Below are some of the relevant definitions (retrieved on January 4, 2010), for the full text, please see FDIC's online version.
| Topic | Rules |
| Definitions of time intervals
|
A period is the interval
of time between advances or between payments and includes
the interval of time between the date the finance charge
begins to be earned and the date of the first advance
thereafter or the date of the first payment thereafter,
as applicable. All months shall be considered equal. Full months shall be measured from any point in time on a given date of a given month to the same point in time on the same date of another month. If a series of payments (or advances) is scheduled for the last day of each month, months shall be measured from the last day of the given month to the last day of another month.
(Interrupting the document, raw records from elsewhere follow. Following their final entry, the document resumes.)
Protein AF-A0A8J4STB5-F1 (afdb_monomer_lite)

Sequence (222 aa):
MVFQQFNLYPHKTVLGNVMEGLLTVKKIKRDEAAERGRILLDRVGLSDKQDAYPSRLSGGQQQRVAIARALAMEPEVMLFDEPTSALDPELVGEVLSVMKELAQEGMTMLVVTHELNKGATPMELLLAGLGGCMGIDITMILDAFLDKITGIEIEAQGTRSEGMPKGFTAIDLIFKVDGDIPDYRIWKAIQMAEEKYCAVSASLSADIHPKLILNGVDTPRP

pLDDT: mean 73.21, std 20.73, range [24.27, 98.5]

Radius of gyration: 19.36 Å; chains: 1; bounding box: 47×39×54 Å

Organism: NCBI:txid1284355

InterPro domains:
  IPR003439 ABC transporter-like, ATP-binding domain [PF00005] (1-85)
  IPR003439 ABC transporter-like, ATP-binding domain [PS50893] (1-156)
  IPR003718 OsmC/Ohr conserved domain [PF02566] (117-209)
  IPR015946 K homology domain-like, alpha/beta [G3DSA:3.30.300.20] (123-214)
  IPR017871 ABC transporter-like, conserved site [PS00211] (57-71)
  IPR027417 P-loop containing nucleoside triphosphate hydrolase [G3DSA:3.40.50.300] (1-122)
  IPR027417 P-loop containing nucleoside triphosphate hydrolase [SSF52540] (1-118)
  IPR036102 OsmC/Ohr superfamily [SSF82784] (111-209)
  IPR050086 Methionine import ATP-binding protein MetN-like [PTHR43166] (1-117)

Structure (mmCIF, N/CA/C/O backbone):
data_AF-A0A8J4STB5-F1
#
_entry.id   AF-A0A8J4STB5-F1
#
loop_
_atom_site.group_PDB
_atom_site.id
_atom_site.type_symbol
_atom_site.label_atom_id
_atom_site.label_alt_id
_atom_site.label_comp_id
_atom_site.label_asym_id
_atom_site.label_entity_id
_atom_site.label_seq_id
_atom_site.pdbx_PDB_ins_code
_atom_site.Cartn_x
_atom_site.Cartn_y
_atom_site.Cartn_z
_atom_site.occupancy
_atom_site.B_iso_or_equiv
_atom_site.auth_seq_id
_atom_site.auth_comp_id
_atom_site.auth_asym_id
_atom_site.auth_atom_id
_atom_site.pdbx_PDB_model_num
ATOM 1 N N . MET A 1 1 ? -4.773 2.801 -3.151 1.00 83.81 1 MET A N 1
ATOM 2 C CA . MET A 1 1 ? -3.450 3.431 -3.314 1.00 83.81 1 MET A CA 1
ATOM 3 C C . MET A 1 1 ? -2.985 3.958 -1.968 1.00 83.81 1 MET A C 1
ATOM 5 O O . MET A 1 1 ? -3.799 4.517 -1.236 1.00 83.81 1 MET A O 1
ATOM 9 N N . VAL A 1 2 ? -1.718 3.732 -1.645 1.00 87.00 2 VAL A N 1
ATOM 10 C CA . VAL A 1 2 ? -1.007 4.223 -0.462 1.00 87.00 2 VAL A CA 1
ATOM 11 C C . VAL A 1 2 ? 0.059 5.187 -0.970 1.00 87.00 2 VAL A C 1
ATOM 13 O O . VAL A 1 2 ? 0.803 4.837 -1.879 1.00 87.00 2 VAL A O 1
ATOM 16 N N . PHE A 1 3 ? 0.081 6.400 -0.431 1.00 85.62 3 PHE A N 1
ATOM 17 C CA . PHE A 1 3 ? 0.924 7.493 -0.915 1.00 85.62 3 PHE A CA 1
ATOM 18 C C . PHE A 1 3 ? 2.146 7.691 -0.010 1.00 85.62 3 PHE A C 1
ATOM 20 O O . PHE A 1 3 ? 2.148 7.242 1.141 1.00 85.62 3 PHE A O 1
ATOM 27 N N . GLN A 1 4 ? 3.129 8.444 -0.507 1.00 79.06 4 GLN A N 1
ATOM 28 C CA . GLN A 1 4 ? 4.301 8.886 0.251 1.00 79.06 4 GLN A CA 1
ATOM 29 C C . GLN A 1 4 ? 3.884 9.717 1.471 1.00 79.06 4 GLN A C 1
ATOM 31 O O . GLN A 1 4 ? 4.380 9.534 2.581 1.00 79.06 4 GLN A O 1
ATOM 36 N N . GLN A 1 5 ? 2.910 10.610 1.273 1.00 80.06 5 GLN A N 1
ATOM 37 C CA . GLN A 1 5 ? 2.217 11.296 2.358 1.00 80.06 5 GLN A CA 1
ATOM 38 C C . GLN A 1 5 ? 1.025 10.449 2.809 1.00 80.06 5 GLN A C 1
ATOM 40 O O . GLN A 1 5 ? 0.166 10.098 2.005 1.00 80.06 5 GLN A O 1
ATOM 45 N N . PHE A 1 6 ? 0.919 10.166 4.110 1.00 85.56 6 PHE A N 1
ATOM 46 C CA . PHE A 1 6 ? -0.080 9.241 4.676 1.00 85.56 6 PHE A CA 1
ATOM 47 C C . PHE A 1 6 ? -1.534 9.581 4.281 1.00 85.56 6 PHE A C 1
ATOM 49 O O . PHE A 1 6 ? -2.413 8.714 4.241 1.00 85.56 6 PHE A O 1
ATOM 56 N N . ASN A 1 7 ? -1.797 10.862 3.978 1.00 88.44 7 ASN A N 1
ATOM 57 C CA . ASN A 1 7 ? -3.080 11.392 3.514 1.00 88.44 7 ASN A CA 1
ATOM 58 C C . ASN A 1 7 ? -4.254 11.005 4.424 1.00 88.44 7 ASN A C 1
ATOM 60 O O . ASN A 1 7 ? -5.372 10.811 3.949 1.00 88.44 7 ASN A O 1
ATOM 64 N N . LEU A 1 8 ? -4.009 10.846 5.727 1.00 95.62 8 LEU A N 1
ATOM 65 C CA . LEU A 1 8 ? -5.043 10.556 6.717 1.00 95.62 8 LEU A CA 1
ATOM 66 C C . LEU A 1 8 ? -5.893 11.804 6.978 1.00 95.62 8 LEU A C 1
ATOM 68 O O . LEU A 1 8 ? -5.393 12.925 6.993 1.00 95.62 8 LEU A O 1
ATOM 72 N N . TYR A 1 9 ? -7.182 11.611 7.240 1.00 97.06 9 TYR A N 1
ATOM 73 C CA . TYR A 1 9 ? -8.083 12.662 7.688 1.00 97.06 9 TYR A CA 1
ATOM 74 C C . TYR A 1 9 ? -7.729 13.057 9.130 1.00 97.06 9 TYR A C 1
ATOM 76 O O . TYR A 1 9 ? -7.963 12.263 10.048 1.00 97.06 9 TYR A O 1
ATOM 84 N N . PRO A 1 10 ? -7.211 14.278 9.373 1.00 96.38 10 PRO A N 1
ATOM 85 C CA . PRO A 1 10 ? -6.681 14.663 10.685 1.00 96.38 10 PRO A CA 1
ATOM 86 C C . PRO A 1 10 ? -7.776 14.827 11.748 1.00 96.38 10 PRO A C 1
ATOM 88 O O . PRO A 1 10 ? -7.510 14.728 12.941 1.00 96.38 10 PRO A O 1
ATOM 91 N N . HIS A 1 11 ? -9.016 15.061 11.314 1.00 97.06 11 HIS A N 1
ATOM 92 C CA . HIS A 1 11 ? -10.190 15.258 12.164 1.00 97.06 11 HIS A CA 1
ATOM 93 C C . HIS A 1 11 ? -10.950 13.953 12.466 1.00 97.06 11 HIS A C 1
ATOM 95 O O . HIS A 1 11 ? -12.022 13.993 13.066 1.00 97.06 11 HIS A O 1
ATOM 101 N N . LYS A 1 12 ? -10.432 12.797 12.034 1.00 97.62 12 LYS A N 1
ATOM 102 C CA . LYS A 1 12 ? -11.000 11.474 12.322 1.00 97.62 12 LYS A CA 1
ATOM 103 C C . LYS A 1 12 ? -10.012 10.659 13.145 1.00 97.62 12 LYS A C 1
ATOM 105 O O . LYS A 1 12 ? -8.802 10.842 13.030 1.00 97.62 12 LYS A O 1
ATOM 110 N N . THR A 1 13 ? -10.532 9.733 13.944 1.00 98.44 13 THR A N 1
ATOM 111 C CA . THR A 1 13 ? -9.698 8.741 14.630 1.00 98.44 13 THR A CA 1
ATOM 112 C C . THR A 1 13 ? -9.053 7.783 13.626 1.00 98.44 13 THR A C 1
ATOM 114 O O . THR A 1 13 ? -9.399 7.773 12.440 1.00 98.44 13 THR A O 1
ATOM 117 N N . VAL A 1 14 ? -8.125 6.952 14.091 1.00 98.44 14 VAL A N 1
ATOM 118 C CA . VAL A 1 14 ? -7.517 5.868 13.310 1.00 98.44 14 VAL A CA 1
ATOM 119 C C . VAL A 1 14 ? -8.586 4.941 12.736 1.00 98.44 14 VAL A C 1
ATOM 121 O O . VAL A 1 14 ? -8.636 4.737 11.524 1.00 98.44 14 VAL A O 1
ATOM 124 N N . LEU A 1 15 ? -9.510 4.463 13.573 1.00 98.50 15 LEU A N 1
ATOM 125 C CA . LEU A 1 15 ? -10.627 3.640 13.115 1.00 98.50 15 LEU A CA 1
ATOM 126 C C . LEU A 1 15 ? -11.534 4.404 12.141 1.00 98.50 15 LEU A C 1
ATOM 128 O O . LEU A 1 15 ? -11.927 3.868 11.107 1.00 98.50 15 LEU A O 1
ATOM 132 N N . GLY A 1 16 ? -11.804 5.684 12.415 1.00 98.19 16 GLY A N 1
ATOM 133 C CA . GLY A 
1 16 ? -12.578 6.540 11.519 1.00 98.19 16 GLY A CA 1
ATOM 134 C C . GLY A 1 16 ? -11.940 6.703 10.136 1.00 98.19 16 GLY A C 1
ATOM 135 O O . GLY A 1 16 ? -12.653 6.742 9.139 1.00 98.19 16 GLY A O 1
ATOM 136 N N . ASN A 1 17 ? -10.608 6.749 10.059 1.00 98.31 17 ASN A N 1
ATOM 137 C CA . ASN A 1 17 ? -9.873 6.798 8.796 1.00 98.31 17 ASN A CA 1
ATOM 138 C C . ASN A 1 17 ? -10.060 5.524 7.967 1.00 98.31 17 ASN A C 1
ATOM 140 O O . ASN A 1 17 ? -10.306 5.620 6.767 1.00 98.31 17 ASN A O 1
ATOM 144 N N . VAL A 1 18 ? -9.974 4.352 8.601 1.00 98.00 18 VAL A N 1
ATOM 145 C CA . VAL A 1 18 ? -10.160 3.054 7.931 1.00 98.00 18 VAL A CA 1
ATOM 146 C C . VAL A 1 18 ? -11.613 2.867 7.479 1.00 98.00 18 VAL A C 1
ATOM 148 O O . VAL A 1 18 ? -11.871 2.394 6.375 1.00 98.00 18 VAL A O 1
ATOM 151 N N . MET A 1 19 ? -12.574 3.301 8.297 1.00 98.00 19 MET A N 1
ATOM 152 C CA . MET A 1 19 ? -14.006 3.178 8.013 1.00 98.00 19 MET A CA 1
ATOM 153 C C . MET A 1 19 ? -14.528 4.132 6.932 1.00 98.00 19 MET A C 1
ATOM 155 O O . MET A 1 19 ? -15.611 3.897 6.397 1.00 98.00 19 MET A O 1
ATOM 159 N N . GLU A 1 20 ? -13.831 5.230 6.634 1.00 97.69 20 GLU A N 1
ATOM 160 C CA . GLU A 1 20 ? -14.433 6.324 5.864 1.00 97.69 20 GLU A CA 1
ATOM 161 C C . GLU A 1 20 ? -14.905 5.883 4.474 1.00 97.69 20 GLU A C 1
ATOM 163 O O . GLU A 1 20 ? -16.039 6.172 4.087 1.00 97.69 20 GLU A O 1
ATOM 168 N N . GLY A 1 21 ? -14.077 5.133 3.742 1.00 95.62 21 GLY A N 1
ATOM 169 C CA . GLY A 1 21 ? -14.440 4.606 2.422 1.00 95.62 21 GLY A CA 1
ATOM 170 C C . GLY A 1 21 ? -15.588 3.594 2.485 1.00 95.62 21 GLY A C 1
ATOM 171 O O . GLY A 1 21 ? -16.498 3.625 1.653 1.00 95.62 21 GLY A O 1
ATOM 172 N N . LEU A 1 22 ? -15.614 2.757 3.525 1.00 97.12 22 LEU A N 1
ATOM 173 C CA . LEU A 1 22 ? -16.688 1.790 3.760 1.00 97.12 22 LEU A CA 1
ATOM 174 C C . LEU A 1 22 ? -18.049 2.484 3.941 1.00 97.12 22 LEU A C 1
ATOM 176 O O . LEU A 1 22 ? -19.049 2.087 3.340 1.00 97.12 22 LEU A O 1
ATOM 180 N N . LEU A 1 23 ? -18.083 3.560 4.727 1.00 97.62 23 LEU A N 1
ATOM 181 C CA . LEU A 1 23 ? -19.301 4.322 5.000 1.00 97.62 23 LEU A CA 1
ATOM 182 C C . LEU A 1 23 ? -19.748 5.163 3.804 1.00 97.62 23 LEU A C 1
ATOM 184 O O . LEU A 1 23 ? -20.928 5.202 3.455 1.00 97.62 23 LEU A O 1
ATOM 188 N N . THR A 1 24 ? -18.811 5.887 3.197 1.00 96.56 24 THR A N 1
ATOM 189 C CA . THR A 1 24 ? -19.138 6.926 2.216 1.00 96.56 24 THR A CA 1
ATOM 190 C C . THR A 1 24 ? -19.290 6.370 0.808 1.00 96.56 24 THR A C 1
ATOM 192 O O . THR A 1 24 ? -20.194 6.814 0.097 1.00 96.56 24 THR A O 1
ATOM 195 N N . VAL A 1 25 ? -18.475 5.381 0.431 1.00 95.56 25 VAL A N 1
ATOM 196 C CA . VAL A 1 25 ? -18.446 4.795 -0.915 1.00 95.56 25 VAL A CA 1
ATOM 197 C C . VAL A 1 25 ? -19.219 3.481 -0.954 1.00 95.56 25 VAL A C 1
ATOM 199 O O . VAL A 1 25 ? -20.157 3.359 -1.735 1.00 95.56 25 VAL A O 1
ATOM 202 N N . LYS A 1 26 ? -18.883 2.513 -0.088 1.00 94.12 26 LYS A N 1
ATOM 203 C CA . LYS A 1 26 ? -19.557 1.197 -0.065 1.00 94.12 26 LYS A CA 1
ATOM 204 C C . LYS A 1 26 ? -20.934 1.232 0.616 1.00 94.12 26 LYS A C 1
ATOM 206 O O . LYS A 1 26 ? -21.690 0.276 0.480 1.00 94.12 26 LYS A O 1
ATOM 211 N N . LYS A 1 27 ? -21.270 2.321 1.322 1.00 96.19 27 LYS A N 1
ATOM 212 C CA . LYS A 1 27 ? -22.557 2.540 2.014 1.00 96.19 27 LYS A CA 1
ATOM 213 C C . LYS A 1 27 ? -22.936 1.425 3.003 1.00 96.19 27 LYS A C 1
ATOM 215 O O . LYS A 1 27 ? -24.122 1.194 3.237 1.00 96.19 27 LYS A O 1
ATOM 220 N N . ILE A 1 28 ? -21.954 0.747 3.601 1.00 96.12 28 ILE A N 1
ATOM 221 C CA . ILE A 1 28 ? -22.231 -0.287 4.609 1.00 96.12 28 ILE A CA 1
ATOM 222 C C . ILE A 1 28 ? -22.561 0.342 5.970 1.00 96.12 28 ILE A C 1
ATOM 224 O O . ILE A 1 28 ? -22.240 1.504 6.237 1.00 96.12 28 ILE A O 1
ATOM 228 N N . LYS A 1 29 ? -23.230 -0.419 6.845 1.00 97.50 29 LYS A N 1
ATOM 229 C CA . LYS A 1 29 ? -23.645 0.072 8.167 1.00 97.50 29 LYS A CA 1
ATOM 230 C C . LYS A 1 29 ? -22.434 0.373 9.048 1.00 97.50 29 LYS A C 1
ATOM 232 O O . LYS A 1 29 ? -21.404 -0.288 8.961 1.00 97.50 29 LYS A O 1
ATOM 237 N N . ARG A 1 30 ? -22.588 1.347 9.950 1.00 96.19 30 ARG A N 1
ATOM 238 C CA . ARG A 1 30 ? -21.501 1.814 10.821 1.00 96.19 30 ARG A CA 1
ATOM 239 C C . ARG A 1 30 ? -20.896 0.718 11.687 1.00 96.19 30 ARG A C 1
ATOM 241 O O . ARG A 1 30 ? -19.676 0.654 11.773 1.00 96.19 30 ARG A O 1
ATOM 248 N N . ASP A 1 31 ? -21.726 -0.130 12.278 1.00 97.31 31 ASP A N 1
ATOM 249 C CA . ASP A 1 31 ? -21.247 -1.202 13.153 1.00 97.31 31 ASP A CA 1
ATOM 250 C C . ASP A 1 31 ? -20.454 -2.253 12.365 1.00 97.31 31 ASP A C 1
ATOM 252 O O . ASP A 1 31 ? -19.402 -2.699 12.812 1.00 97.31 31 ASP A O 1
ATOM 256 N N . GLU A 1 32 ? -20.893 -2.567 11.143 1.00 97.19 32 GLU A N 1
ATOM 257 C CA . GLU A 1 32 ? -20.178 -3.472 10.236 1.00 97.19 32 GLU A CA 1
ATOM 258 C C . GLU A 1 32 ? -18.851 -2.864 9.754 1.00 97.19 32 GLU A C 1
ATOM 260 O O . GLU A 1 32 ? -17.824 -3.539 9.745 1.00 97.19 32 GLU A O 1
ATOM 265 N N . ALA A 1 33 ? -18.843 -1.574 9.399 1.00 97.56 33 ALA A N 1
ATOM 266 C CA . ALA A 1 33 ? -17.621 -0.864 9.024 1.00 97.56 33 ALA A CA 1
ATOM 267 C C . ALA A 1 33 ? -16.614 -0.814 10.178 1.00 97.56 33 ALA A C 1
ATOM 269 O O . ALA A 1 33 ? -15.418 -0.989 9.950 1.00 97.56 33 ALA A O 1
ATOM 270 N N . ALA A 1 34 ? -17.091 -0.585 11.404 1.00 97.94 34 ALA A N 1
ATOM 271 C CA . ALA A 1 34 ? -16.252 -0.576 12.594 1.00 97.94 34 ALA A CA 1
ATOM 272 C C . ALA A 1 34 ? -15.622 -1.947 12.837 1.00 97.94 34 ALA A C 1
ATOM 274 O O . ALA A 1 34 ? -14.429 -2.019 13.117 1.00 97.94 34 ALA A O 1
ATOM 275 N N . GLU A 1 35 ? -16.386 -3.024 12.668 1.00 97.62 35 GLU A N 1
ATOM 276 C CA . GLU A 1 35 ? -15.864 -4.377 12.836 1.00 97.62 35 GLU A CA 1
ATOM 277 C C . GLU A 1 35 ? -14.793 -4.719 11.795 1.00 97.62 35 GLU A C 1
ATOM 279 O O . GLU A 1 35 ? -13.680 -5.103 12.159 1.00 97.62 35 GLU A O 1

If payments (or advances) are scheduled for the 29th or 30th of each month, the last day of February shall be used when applicable. |
| Number of unit-periods between 2 given dates | The number of days
between 2 dates shall be the number of 24- hour intervals
between any point in time on the first date to the same
point in time on the second date. |
| Notes | The actuarial method is very good at handling end of month situations. Please try out FinKit's Date Series calculation to compare it with the other day count conventions. It is important to note that when converting to a year fraction, the proper denominator should be used for odd days (fractions of a full period). To comply with the above definitions when converting to year fractions the denominator for odd days should be 365 for day based intervals, 360 for month based intervals, and 364 for week based intervals (a 365 day year has 52 full periods and one 1/7 odd day fraction). It is not uncommon though to have month based intervals with odd day fractions that are calculated with 365 as the denominator, since this produces year fractions that are very close to those calculated using actual based day counts. |
How does FinFlow use these day count methods?
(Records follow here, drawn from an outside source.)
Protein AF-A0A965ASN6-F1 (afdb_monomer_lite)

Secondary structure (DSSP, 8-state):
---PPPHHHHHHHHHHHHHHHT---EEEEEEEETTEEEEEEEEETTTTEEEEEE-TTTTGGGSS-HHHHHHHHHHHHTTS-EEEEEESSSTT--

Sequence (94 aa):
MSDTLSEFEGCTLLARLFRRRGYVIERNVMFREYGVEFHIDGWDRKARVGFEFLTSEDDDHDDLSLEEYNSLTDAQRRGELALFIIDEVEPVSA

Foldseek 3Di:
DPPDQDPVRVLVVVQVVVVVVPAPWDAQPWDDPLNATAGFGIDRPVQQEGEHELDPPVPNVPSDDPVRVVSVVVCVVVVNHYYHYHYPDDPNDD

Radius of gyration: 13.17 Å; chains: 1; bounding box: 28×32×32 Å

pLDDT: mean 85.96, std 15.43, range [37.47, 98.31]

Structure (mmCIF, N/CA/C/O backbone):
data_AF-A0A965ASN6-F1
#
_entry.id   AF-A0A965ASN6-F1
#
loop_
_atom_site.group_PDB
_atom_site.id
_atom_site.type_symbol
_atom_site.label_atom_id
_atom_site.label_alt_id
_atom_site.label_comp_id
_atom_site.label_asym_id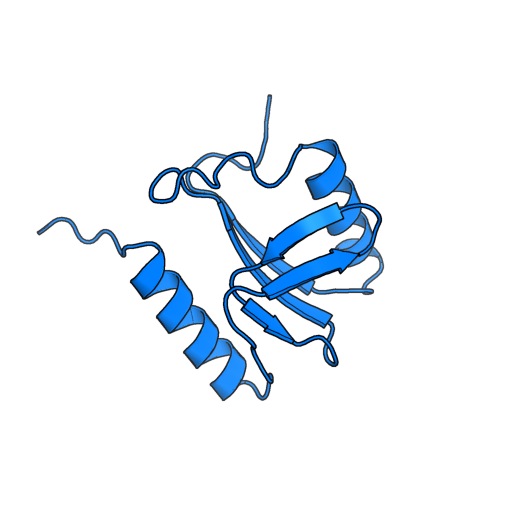
_atom_site.label_entity_id
_atom_site.label_seq_id
_atom_site.pdbx_PDB_ins_code
_atom_site.Cartn_x
_atom_site.Cartn_y
_atom_site.Cartn_z
_atom_site.occupancy
_atom_site.B_iso_or_equiv
_atom_site.auth_seq_id
_atom_site.auth_comp_id
_atom_site.auth_asym_id
_atom_site.auth_atom_id
_atom_site.pdbx_PDB_model_num
ATOM 1 N N . MET A 1 1 ? 17.894 -18.647 -16.302 1.00 40.06 1 MET A N 1
ATOM 2 C CA . MET A 1 1 ? 16.536 -18.074 -16.333 1.00 40.06 1 MET A CA 1
ATOM 3 C C . MET A 1 1 ? 16.600 -16.857 -15.438 1.00 40.06 1 MET A C 1
ATOM 5 O O . MET A 1 1 ? 17.328 -16.929 -14.458 1.00 40.06 1 MET A O 1
ATOM 9 N N . SER A 1 2 ? 16.015 -15.726 -15.827 1.00 48.62 2 SER A N 1
ATOM 10 C CA . SER A 1 2 ? 15.961 -14.588 -14.908 1.00 48.62 2 SER A CA 1
ATOM 11 C C . SER A 1 2 ? 15.019 -15.002 -13.786 1.00 48.62 2 SER A C 1
ATOM 13 O O . SER A 1 2 ? 13.831 -15.151 -14.044 1.00 48.62 2 SER A O 1
ATOM 15 N N . ASP A 1 3 ? 15.546 -15.283 -12.596 1.00 59.38 3 ASP A N 1
ATOM 16 C CA . ASP A 1 3 ? 14.775 -15.628 -11.391 1.00 59.38 3 ASP A CA 1
ATOM 17 C C . ASP A 1 3 ? 14.080 -14.379 -10.805 1.00 59.38 3 ASP A C 1
ATOM 19 O O . ASP A 1 3 ? 14.036 -14.183 -9.592 1.00 59.38 3 ASP A O 1
ATOM 23 N N . THR A 1 4 ? 13.583 -13.493 -11.670 1.00 70.94 4 THR A N 1
ATOM 24 C CA . THR A 1 4 ? 12.898 -12.264 -11.271 1.00 70.94 4 THR A CA 1
ATOM 25 C C . THR A 1 4 ? 11.409 -12.543 -11.315 1.00 70.94 4 THR A C 1
ATOM 27 O O . THR A 1 4 ? 10.877 -12.939 -12.350 1.00 70.94 4 THR A O 1
ATOM 30 N N . LEU A 1 5 ? 10.765 -12.408 -10.162 1.00 77.31 5 LEU A N 1
ATOM 31 C CA . LEU A 1 5 ? 9.322 -12.514 -10.026 1.00 77.31 5 LEU A CA 1
ATOM 32 C C . LEU A 1 5 ? 8.695 -11.258 -10.647 1.00 77.31 5 LEU A C 1
ATOM 34 O O . LEU A 1 5 ? 9.129 -10.166 -10.293 1.00 77.31 5 LEU A O 1
ATOM 38 N N . SER A 1 6 ? 7.705 -11.406 -11.529 1.00 85.50 6 SER A N 1
ATOM 39 C CA . SER A 1 6 ? 6.935 -10.245 -12.014 1.00 85.50 6 SER A CA 1
ATOM 40 C C . SER A 1 6 ? 6.101 -9.626 -10.892 1.00 85.50 6 SER A C 1
ATOM 42 O O . SER A 1 6 ? 5.763 -10.317 -9.917 1.00 85.50 6 SER A O 1
ATOM 44 N N . GLU A 1 7 ? 5.704 -8.364 -11.049 1.00 83.31 7 GLU A N 1
ATOM 45 C CA . GLU A 1 7 ? 4.816 -7.687 -10.104 1.00 83.31 7 GLU A CA 1
ATOM 46 C C . GLU A 1 7 ? 3.537 -8.503 -9.884 1.00 83.31 7 GLU A C 1
ATOM 48 O O . GLU A 1 7 ? 3.228 -8.905 -8.761 1.00 83.31 7 GLU A O 1
ATOM 53 N N . PHE A 1 8 ? 2.860 -8.906 -10.962 1.00 86.88 8 PHE A N 1
ATOM 54 C CA . PHE A 1 8 ? 1.649 -9.727 -10.896 1.00 86.88 8 PHE A CA 1
ATOM 55 C C . PHE A 1 8 ? 1.826 -11.016 -10.066 1.00 86.88 8 PHE A C 1
ATOM 57 O O . PHE A 1 8 ? 0.955 -11.390 -9.262 1.00 86.88 8 PHE A O 1
ATOM 64 N N . GLU A 1 9 ? 2.949 -11.716 -10.240 1.00 90.50 9 GLU A N 1
ATOM 65 C CA . GLU A 1 9 ? 3.270 -12.933 -9.493 1.00 90.50 9 GLU A CA 1
ATOM 66 C C . GLU A 1 9 ? 3.553 -12.642 -8.012 1.00 90.50 9 GLU A C 1
ATOM 68 O O . GLU A 1 9 ? 3.062 -13.373 -7.139 1.00 90.50 9 GLU A O 1
ATOM 73 N N . GLY A 1 10 ? 4.279 -11.562 -7.710 1.00 90.81 10 GLY A N 1
ATOM 74 C CA . GLY A 1 10 ? 4.541 -11.079 -6.348 1.00 90.81 10 GLY A CA 1
ATOM 75 C C . GLY A 1 10 ? 3.272 -10.718 -5.618 1.00 90.81 10 GLY A C 1
ATOM 76 O O . GLY A 1 10 ? 2.973 -11.229 -4.532 1.00 90.81 10 GLY A O 1
ATOM 77 N N . CYS A 1 11 ? 2.454 -9.942 -6.290 1.00 92.31 11 CYS A N 1
ATOM 78 C CA . CYS A 1 11 ? 1.177 -9.495 -5.818 1.00 92.31 11 CYS A CA 1
ATOM 79 C C . CYS A 1 11 ? 0.252 -10.696 -5.535 1.00 92.31 11 CYS A C 1
ATOM 81 O O . CYS A 1 11 ? -0.431 -10.775 -4.502 1.00 92.31 11 CYS A O 1
ATOM 83 N N . THR A 1 12 ? 0.232 -11.694 -6.428 1.00 93.88 12 THR A N 1
ATOM 84 C CA . THR A 1 12 ? -0.533 -12.943 -6.247 1.00 93.88 12 THR A CA 1
ATOM 85 C C . THR A 1 12 ? -0.033 -13.747 -5.042 1.00 93.88 12 THR A C 1
ATOM 87 O O . THR A 1 12 ? -0.829 -14.283 -4.255 1.00 93.88 12 THR A O 1
ATOM 90 N N . LEU A 1 13 ? 1.287 -13.823 -4.859 1.00 94.69 13 LEU A N 1
ATOM 91 C CA . LEU A 1 13 ? 1.917 -14.509 -3.737 1.00 94.69 13 LEU A CA 1
ATOM 92 C C . LEU A 1 13 ? 1.565 -13.853 -2.394 1.00 94.69 13 LEU A C 1
ATOM 94 O O . LEU A 1 13 ? 1.162 -14.571 -1.466 1.00 94.69 13 LEU A O 1
ATOM 98 N N . LEU A 1 14 ? 1.681 -12.527 -2.289 1.00 95.75 14 LEU A N 1
ATOM 99 C CA . LEU A 1 14 ? 1.372 -11.778 -1.069 1.00 95.75 14 LEU A CA 1
ATOM 100 C C . LEU A 1 14 ? -0.106 -11.886 -0.705 1.00 95.75 14 LEU A C 1
ATOM 102 O O . LEU A 1 14 ? -0.429 -12.266 0.423 1.00 95.75 14 LEU A O 1
ATOM 106 N N . ALA A 1 15 ? -1.010 -11.711 -1.671 1.00 96.50 15 ALA A N 1
ATOM 107 C CA . ALA A 1 15 ? -2.443 -11.884 -1.442 1.00 96.50 15 ALA A CA 1
ATOM 108 C C . ALA A 1 15 ? -2.762 -13.261 -0.844 1.00 96.50 15 ALA A C 1
ATOM 110 O O . ALA A 1 15 ? -3.516 -13.382 0.126 1.00 96.50 15 ALA A O 1
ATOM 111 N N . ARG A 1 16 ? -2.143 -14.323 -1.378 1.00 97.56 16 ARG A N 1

For Compound interest, FinFlow lets you choose from any of the day count conventions from the first two groups. Compound interest is calculated on the year fraction between two dates for a given day count convention.
For Actuarial or Simple interest, FinFlow first calculates the year fraction between two dates based on the number of full periods for a given unit-period. It then calculates the odd days fraction based on the given year length. Both fractions are then used to calculate actuarial or simple interest.